We disagree and conclude that the legislative intent as expressed in N. J. S. A. 34:15-40 is that the computation of the employer’s pro rata share of the attorney’s fee in the third-party recovery should be based on the potential compensation liability from which it has been released and does not depend on the happenstance of whether such liability were to terminate prematurely.

The third-party recovery results in a contemporaneous ex-tinguishment of a liability of the employer. That constitutes a present benefit redounding to the employer, in no way rendered less immediate or tangible because the extent of the eliminated liability was contingent in some respects. Since the obtaining by the employer of this tangible benefit coincidas with the third-party recovery, it follows that the obligation to share legal expenses .attributable to that recovery should be satisfied at the same time those expenses are borne by the employee.
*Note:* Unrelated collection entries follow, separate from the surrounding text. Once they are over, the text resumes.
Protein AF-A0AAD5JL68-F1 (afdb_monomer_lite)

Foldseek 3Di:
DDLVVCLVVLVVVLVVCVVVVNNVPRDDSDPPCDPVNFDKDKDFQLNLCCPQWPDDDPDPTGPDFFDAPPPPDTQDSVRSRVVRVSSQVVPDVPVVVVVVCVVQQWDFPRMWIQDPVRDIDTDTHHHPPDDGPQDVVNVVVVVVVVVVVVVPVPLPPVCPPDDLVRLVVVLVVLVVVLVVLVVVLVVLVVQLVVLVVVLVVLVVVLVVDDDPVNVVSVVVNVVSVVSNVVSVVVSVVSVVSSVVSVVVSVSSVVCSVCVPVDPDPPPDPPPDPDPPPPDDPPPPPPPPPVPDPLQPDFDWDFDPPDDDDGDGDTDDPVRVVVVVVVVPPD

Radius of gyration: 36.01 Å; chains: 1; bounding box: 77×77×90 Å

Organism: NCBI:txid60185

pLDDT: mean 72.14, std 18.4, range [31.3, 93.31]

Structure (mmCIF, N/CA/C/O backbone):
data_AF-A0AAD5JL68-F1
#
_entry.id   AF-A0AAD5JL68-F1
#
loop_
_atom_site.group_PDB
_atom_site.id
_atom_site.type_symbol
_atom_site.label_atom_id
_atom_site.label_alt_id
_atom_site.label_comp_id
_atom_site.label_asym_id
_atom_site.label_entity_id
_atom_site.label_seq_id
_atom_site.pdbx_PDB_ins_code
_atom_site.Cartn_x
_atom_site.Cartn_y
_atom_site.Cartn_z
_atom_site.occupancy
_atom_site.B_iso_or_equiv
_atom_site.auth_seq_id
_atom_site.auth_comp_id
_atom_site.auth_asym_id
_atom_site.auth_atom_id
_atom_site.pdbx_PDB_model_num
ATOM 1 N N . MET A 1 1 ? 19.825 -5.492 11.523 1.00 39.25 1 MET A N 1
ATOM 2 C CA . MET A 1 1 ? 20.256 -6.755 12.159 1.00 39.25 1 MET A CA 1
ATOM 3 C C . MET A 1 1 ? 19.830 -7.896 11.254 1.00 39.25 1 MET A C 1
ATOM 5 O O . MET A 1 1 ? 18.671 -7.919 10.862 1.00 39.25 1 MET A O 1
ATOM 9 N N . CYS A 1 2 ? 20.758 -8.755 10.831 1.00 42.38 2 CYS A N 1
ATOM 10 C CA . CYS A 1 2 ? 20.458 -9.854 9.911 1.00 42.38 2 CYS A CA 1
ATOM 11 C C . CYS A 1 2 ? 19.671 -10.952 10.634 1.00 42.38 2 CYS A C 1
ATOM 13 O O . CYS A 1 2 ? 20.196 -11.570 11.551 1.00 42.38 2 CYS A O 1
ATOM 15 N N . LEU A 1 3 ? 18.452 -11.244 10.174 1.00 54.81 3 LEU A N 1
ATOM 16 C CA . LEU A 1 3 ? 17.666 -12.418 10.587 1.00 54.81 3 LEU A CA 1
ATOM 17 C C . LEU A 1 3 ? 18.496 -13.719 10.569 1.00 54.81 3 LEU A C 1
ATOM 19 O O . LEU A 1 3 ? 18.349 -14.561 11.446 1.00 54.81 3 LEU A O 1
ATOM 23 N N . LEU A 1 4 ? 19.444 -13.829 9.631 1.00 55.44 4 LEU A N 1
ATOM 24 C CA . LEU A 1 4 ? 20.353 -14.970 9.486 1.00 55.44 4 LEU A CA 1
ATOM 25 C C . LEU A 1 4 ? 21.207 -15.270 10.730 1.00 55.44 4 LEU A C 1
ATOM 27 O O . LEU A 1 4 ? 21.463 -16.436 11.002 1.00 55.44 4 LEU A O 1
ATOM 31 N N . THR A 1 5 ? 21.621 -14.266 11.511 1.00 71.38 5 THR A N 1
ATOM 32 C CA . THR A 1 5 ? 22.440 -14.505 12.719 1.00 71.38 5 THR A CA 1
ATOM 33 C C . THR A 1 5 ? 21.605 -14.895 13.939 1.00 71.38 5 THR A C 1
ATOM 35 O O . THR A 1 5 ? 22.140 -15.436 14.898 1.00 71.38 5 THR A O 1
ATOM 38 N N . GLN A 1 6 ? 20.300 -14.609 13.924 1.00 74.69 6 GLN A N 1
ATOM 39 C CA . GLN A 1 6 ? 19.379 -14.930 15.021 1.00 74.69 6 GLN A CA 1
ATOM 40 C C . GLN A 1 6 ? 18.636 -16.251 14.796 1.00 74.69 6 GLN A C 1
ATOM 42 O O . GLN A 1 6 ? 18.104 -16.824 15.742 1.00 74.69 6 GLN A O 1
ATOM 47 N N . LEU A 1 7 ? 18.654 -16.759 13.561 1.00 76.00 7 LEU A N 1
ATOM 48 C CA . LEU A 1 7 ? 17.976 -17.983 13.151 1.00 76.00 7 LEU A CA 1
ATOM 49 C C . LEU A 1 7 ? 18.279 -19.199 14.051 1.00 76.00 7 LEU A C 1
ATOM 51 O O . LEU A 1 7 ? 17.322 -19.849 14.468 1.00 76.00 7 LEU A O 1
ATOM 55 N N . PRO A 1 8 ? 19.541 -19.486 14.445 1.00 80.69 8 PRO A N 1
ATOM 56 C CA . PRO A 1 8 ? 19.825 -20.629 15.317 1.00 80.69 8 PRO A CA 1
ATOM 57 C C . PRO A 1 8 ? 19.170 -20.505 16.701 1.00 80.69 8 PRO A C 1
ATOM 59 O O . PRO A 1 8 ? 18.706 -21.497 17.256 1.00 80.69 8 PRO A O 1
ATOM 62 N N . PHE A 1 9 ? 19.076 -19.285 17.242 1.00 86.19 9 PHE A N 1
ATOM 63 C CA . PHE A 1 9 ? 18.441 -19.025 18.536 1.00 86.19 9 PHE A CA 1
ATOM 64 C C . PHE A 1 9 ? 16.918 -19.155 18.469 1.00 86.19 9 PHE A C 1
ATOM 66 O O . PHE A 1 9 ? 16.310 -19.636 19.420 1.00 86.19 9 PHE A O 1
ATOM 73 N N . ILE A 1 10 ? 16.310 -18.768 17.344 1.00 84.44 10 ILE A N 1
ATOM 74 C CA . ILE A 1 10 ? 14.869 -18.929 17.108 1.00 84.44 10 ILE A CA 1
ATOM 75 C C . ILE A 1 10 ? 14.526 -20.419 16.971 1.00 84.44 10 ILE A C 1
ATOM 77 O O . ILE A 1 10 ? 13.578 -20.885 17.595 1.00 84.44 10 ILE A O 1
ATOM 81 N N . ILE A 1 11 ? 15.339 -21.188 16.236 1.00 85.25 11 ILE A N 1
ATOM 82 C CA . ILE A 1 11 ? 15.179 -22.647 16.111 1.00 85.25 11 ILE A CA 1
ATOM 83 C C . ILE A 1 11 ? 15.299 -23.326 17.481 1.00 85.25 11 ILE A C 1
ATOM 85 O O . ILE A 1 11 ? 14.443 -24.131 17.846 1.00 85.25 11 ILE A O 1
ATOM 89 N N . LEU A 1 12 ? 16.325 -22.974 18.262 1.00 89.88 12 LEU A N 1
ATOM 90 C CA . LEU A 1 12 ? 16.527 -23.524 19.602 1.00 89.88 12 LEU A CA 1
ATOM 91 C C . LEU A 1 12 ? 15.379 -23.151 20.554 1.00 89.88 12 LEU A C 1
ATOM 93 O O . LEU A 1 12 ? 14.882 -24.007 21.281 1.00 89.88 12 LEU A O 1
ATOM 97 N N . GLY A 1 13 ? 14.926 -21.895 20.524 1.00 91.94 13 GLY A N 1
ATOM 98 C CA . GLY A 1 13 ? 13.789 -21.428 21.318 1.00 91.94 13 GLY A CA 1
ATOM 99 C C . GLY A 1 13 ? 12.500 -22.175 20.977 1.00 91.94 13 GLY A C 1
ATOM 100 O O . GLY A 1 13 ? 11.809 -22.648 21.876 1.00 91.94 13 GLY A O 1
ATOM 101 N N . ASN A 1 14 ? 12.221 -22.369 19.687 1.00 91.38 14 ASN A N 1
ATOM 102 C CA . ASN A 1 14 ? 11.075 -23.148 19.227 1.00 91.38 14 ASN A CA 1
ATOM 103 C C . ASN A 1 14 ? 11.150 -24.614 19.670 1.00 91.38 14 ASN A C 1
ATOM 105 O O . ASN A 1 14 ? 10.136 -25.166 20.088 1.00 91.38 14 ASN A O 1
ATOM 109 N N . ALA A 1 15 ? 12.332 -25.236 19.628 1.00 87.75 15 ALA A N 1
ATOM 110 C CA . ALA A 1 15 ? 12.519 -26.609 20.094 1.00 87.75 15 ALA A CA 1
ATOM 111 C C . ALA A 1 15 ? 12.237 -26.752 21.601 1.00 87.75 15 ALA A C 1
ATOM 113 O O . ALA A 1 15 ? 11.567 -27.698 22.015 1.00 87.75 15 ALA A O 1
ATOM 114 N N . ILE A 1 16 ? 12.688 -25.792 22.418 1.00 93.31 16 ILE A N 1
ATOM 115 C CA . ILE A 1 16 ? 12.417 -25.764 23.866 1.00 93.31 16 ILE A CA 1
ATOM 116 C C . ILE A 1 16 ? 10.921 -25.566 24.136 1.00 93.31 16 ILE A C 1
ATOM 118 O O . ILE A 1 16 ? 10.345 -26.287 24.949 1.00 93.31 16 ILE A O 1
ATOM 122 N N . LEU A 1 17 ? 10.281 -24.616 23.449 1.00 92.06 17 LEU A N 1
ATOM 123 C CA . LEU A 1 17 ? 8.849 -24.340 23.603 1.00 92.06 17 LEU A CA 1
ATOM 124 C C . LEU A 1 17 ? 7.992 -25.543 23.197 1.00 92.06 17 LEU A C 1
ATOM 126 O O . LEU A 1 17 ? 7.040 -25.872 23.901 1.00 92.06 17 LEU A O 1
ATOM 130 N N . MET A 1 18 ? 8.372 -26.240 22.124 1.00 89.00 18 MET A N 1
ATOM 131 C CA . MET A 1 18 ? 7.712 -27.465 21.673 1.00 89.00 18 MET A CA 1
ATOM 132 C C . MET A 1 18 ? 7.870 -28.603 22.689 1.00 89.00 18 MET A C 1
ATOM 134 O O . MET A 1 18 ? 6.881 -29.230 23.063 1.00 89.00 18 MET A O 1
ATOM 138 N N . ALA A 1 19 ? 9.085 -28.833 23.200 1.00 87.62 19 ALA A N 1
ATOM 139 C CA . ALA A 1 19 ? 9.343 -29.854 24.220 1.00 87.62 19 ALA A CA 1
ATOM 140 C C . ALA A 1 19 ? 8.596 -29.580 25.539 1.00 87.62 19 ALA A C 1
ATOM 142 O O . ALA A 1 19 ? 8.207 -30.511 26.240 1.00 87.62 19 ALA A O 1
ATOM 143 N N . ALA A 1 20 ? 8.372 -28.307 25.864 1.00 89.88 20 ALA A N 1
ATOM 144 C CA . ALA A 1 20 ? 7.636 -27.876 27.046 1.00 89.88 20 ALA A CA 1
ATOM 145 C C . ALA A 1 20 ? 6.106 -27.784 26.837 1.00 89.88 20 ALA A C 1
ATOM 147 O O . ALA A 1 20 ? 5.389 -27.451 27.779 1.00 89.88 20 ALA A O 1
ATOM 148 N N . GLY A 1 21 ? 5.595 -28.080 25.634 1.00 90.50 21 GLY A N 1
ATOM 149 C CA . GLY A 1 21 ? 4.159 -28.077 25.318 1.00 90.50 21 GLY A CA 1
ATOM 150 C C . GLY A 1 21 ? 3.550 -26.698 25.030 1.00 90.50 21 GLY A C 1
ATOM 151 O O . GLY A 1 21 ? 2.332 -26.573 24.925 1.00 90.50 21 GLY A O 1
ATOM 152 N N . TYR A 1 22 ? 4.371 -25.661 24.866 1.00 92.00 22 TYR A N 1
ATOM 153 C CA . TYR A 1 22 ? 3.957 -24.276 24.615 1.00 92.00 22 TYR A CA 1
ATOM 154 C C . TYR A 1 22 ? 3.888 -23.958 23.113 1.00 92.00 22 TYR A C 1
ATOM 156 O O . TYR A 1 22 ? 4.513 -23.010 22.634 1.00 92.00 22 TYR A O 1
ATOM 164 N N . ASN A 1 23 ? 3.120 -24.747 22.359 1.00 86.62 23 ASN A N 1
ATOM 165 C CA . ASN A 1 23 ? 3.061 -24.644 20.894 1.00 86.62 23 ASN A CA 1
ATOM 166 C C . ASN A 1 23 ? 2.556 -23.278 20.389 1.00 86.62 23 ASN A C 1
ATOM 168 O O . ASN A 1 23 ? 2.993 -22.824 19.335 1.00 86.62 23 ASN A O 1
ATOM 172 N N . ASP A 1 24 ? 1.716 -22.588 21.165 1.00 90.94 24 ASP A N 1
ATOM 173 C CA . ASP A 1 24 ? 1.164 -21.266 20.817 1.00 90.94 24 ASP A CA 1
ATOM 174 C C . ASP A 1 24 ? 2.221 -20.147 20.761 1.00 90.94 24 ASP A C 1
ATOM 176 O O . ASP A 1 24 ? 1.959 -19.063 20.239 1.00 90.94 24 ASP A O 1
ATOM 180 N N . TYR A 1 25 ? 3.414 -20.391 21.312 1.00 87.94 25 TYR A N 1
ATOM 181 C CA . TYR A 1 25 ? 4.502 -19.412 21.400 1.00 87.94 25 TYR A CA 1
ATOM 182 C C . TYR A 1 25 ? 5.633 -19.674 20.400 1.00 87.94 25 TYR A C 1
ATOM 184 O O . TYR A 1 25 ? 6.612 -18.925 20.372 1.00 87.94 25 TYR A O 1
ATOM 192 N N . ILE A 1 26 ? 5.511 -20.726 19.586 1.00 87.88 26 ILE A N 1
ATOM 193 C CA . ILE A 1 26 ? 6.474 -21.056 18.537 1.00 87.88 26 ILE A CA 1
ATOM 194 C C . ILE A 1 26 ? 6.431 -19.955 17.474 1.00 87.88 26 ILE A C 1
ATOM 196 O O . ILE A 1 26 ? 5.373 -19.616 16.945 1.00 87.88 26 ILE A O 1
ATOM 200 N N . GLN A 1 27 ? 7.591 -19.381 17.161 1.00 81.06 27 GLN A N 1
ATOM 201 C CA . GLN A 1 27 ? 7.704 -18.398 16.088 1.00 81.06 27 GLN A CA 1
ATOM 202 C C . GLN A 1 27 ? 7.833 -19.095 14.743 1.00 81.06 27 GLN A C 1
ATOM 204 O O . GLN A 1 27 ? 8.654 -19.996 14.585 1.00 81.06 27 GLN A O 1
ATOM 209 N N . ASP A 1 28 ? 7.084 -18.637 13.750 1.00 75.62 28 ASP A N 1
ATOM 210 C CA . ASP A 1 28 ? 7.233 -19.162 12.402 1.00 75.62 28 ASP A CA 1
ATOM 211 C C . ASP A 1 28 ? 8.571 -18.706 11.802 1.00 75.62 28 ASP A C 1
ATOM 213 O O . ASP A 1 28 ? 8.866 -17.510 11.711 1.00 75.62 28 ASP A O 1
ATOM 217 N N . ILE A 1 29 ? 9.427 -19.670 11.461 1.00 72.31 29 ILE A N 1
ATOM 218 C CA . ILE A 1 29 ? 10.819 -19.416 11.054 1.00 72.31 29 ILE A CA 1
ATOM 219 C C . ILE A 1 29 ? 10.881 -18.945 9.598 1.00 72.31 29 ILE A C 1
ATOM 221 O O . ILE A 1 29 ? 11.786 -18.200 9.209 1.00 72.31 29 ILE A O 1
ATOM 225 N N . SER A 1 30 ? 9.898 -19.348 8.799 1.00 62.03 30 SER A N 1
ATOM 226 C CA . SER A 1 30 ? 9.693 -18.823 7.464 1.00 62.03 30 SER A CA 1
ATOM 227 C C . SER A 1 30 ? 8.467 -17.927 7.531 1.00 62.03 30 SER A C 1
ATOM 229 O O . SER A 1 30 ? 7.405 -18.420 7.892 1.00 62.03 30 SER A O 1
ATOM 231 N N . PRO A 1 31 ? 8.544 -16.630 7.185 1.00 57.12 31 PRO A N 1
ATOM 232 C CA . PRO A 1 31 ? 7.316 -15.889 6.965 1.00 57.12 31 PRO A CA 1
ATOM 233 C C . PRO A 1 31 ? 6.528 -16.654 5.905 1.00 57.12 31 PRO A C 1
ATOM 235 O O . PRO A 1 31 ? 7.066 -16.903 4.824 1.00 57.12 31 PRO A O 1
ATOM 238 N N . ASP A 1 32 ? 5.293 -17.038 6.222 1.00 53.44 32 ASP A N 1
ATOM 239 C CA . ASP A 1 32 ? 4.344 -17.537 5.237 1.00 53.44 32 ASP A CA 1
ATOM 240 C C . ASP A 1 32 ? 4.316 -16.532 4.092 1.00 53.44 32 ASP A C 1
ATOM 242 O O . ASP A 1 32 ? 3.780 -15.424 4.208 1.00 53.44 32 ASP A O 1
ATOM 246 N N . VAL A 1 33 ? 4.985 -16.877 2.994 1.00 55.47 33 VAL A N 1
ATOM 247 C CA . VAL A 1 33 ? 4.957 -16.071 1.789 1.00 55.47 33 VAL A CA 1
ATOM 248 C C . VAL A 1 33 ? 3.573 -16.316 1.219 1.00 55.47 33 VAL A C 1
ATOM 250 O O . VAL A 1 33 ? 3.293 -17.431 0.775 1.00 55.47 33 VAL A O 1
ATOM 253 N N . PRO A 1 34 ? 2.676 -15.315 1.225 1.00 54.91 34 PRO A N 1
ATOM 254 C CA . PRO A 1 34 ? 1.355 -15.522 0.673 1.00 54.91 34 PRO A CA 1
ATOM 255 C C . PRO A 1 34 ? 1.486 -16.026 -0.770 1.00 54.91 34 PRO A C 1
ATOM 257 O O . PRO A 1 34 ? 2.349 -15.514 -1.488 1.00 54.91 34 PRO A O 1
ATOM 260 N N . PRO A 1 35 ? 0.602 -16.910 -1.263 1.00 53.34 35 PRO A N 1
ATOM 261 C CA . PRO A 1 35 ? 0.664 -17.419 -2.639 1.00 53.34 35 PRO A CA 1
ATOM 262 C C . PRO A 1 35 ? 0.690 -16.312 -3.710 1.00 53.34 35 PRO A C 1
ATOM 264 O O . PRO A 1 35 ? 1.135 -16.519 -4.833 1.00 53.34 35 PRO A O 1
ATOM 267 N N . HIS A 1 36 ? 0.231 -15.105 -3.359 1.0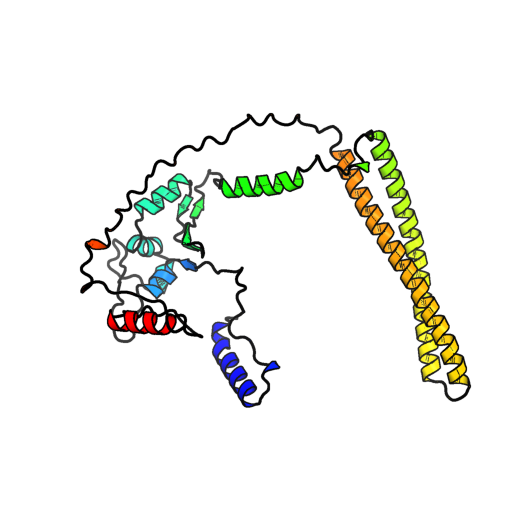0 57.62 36 HIS A N 1
ATOM 268 C CA . HIS A 1 36 ? 0.244 -13.921 -4.217 1.00 57.62 36 HIS A CA 1
ATOM 269 C C . HIS A 1 36 ? 1.552 -13.101 -4.176 1.00 57.62 36 HIS A C 1
ATOM 271 O O . HIS A 1 36 ? 1.712 -12.184 -4.981 1.00 57.62 36 HIS A O 1
ATOM 277 N N . LYS A 1 37 ? 2.481 -13.377 -3.252 1.00 54.09 37 LYS A N 1
ATOM 278 C CA . LYS A 1 37 ? 3.801 -12.731 -3.155 1.00 54.09 37 LYS A CA 1
ATOM 279 C C . LYS A 1 37 ? 4.889 -13.678 -3.642 1.00 54.09 37 LYS A C 1
ATOM 281 O O . LYS A 1 37 ? 5.811 -14.009 -2.910 1.00 54.09 37 LYS A O 1
ATOM 286 N N . ILE A 1 38 ? 4.814 -14.113 -4.891 1.00 64.12 38 ILE A N 1
ATOM 287 C CA . ILE A 1 38 ? 5.888 -14.950 -5.410 1.00 64.12 38 ILE A CA 1
ATOM 288 C C . ILE A 1 38 ? 7.153 -14.084 -5.576 1.00 64.12 38 ILE A C 1
ATOM 290 O O . ILE A 1 38 ? 7.139 -13.052 -6.255 1.00 64.12 38 ILE A O 1
ATOM 294 N N . HIS A 1 39 ? 8.230 -14.457 -4.882 1.00 68.69 39 HIS A N 1
ATOM 295 C CA . HIS A 1 39 ? 9.453 -13.664 -4.834 1.00 68.69 39 HIS A CA 1
ATOM 296 C C . HIS A 1 39 ? 10.228 -13.765 -6.147 1.00 68.69 39 HIS A C 1
ATOM 298 O O . HIS A 1 39 ? 10.420 -14.838 -6.709 1.00 68.69 39 HIS A O 1
ATOM 304 N N . THR A 1 40 ? 10.690 -12.622 -6.638 1.00 81.19 40 THR A N 1
ATOM 305 C CA . THR A 1 40 ? 11.578 -12.566 -7.795 1.00 81.19 40 THR A CA 1
ATOM 306 C C . THR A 1 40 ? 13.012 -12.854 -7.371 1.00 81.19 40 THR A C 1
ATOM 308 O O . THR A 1 40 ? 13.471 -12.297 -6.371 1.00 81.19 40 THR A O 1
ATOM 311 N N . ILE A 1 41 ? 13.746 -13.627 -8.163 1.00 85.69 41 ILE A N 1
ATOM 312 C CA . ILE A 1 41 ? 15.160 -13.908 -7.913 1.00 85.69 41 ILE A CA 1
ATOM 313 C C . ILE A 1 41 ? 15.983 -12.865 -8.661 1.00 85.69 41 ILE A C 1
ATOM 315 O O . ILE A 1 41 ? 15.966 -12.795 -9.890 1.00 85.69 41 ILE A O 1
ATOM 319 N N . ALA A 1 42 ? 16.688 -12.017 -7.917 1.00 87.88 42 ALA A N 1
ATOM 320 C CA . ALA A 1 42 ? 17.633 -11.081 -8.505 1.00 87.88 42 ALA A CA 1
ATOM 321 C C . ALA A 1 42 ? 18.969 -11.791 -8.716 1.00 87.88 42 ALA A C 1
ATOM 323 O O . ALA A 1 42 ? 19.589 -12.211 -7.748 1.00 87.88 42 ALA A O 1
ATOM 324 N N . ILE A 1 43 ? 19.422 -11.875 -9.960 1.00 89.12 43 ILE A N 1
ATOM 325 C CA . ILE A 1 43 ? 20.731 -12.411 -10.311 1.00 89.12 43 ILE A CA 1
ATOM 326 C C . ILE A 1 43 ? 21.673 -11.240 -10.595 1.00 89.12 43 ILE A C 1
ATOM 328 O O . ILE A 1 43 ? 21.369 -10.341 -11.387 1.00 89.12 43 ILE A O 1
ATOM 332 N N . ASN A 1 44 ? 22.792 -11.218 -9.881 1.00 90.19 44 ASN A N 1
ATOM 333 C CA . ASN A 1 44 ? 23.827 -10.193 -9.954 1.00 90.19 44 ASN A CA 1
ATOM 334 C C . ASN A 1 44 ? 25.218 -10.864 -10.003 1.00 90.19 44 ASN A C 1
ATOM 336 O O . ASN A 1 44 ? 25.302 -12.053 -9.687 1.00 90.19 44 ASN A O 1
ATOM 340 N N . PRO A 1 45 ? 26.296 -10.122 -10.335 1.00 88.06 45 PRO A N 1
ATOM 341 C CA . PRO A 1 45 ? 27.664 -10.635 -10.460 1.00 88.06 45 PRO A CA 1
ATOM 342 C C . PRO A 1 45 ? 28.105 -11.493 -9.271 1.00 88.06 45 PRO A C 1
ATOM 344 O O . PRO A 1 45 ? 28.656 -12.574 -9.440 1.00 88.06 45 PRO A O 1
ATOM 347 N N . ALA A 1 46 ? 27.782 -11.041 -8.057 1.00 86.25 46 ALA A N 1
ATOM 348 C CA . ALA A 1 46 ? 28.125 -11.745 -6.829 1.00 86.25 46 ALA A CA 1
ATOM 349 C C . ALA A 1 46 ? 27.391 -13.086 -6.693 1.00 86.25 46 ALA A C 1
ATOM 351 O O . ALA A 1 46 ? 28.009 -14.080 -6.355 1.00 86.25 46 ALA A O 1
ATOM 352 N N . ILE A 1 47 ? 26.090 -13.137 -6.979 1.00 85.62 47 ILE A N 1
ATOM 353 C CA . ILE A 1 47 ? 25.302 -14.369 -6.868 1.00 85.62 47 ILE A CA 1
ATOM 354 C C . ILE A 1 47 ? 25.788 -15.407 -7.875 1.00 85.62 47 ILE A C 1
ATOM 356 O O . ILE A 1 47 ? 25.853 -16.580 -7.537 1.00 85.62 47 ILE A O 1
ATOM 360 N N . ILE A 1 48 ? 26.164 -15.000 -9.087 1.00 86.50 48 ILE A N 1
ATOM 361 C CA . ILE A 1 48 ? 26.691 -15.934 -10.095 1.00 86.50 48 ILE A CA 1
ATOM 362 C C . ILE A 1 48 ? 28.021 -16.499 -9.640 1.00 86.50 48 ILE A C 1
ATOM 364 O O . ILE A 1 48 ? 28.216 -17.698 -9.752 1.00 86.50 48 ILE A O 1
ATOM 368 N N . TYR A 1 49 ? 28.899 -15.652 -9.100 1.00 84.81 49 TYR A N 1
ATOM 369 C CA . TYR A 1 49 ? 30.149 -16.102 -8.507 1.00 84.81 49 TYR A CA 1
ATOM 370 C C . TYR A 1 49 ? 29.876 -17.131 -7.400 1.00 84.81 49 TYR A C 1
ATOM 372 O O . TYR A 1 49 ? 30.344 -18.259 -7.465 1.00 84.81 49 TYR A O 1
ATOM 380 N N . GLU A 1 50 ? 29.031 -16.806 -6.423 1.00 82.25 50 GLU A N 1
ATOM 381 C CA . GLU A 1 50 ? 28.748 -17.735 -5.319 1.00 82.25 50 GLU A CA 1
ATOM 382 C C . GLU A 1 50 ? 28.065 -19.034 -5.787 1.00 82.25 50 GLU A C 1
ATOM 384 O O . GLU A 1 50 ? 28.282 -20.092 -5.208 1.00 82.25 50 GLU A O 1
ATOM 389 N N . THR A 1 51 ? 27.252 -18.977 -6.847 1.00 81.69 51 THR A N 1
ATOM 390 C CA . THR A 1 51 ? 26.491 -20.141 -7.333 1.00 81.69 51 THR A CA 1
ATOM 391 C C . THR A 1 51 ? 27.297 -21.011 -8.298 1.00 81.69 51 THR A C 1
ATOM 393 O O . THR A 1 51 ? 27.164 -22.230 -8.280 1.00 81.69 51 THR A O 1
ATOM 396 N N . LEU A 1 52 ? 28.101 -20.401 -9.172 1.00 80.81 52 LEU A N 1
ATOM 397 C CA . LEU A 1 52 ? 28.781 -21.074 -10.285 1.00 80.81 52 LEU A CA 1
ATOM 398 C C . LEU A 1 52 ? 30.294 -21.184 -10.089 1.00 80.81 52 LEU A C 1
ATOM 400 O O . LEU A 1 52 ? 30.933 -21.978 -10.768 1.00 80.81 52 LEU A O 1
ATOM 404 N N . THR A 1 53 ? 30.884 -20.433 -9.164 1.00 74.38 53 THR A N 1
ATOM 405 C CA . THR A 1 53 ? 32.303 -20.555 -8.809 1.00 74.38 53 THR A CA 1
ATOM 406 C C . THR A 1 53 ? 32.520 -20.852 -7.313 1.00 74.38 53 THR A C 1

Moreover, the attorney’s fee in the third-party recovery ordinarily having been paid by or charged to the worker or dependents in a lump sum, we cannot conceive that the Legislature, in requiring the employer to pay its pro rata share of such fee in exchange for its release from compensation liability, intended, as the employer here contends, that the payment of such share be made in small amounts over a period *589of 450 weeks. It follows that the employer’s obligation to pay its pro rata share should be fulfilled immediately.

The employer’s payment of its share of the attorney’s fee is not compensation. See McDermott v. Standard Accident Ins. Co., 40 N. J. Super. 119, 129 (App. Div. 1956). Rather, as noted by the Appellate Division herein, “it is the employer’s (or carrier’s) contribution toward the legal expenses incurred in the third-party action from which it benefited.”

The employer also argues that if its pro rata share of the attorney’s fee is to be paid immediately, its erstwhile compensation liability for the first 450 weeks, payment of which would be spread out over the period, should be discounted to reflect present value, and its pro rata share of attorney’s fee computed on the discounted value. It refers to N. J. S. A. 34:15-25 which provides for commutation of the compensation award with the approval of the Division, and payment thereof in a lump sum by discounting the award at 5% simple interest.

We also find this contention to lack merit. N. J. S. A. 34:15-40 requires the employer to pay its proportionate share of the attorney’s fee in the third-party recovery measured by the “total compensation liability under the act” from which it has been released, “however much the obligation may remain unfulfilled.” Dante, supra, 17 N. J. at 255. The statute makes no provision for the commutation or discounting of such compensation liability in determining the employer’s pro rata share of attorney’s fee.

The judgment of the Appellate Division in each case is affirmed.

In neither of the appeals has the employer challenged the Division Judge’s method of computation of the employer’s pro rata share of attorney’s fee including the amount so computed.

An example would be the death of the worker, without leaving dependents, before the compensation award, otherwise payable, would have been fully satisfied. N. J. S. A. 34:15-12(e).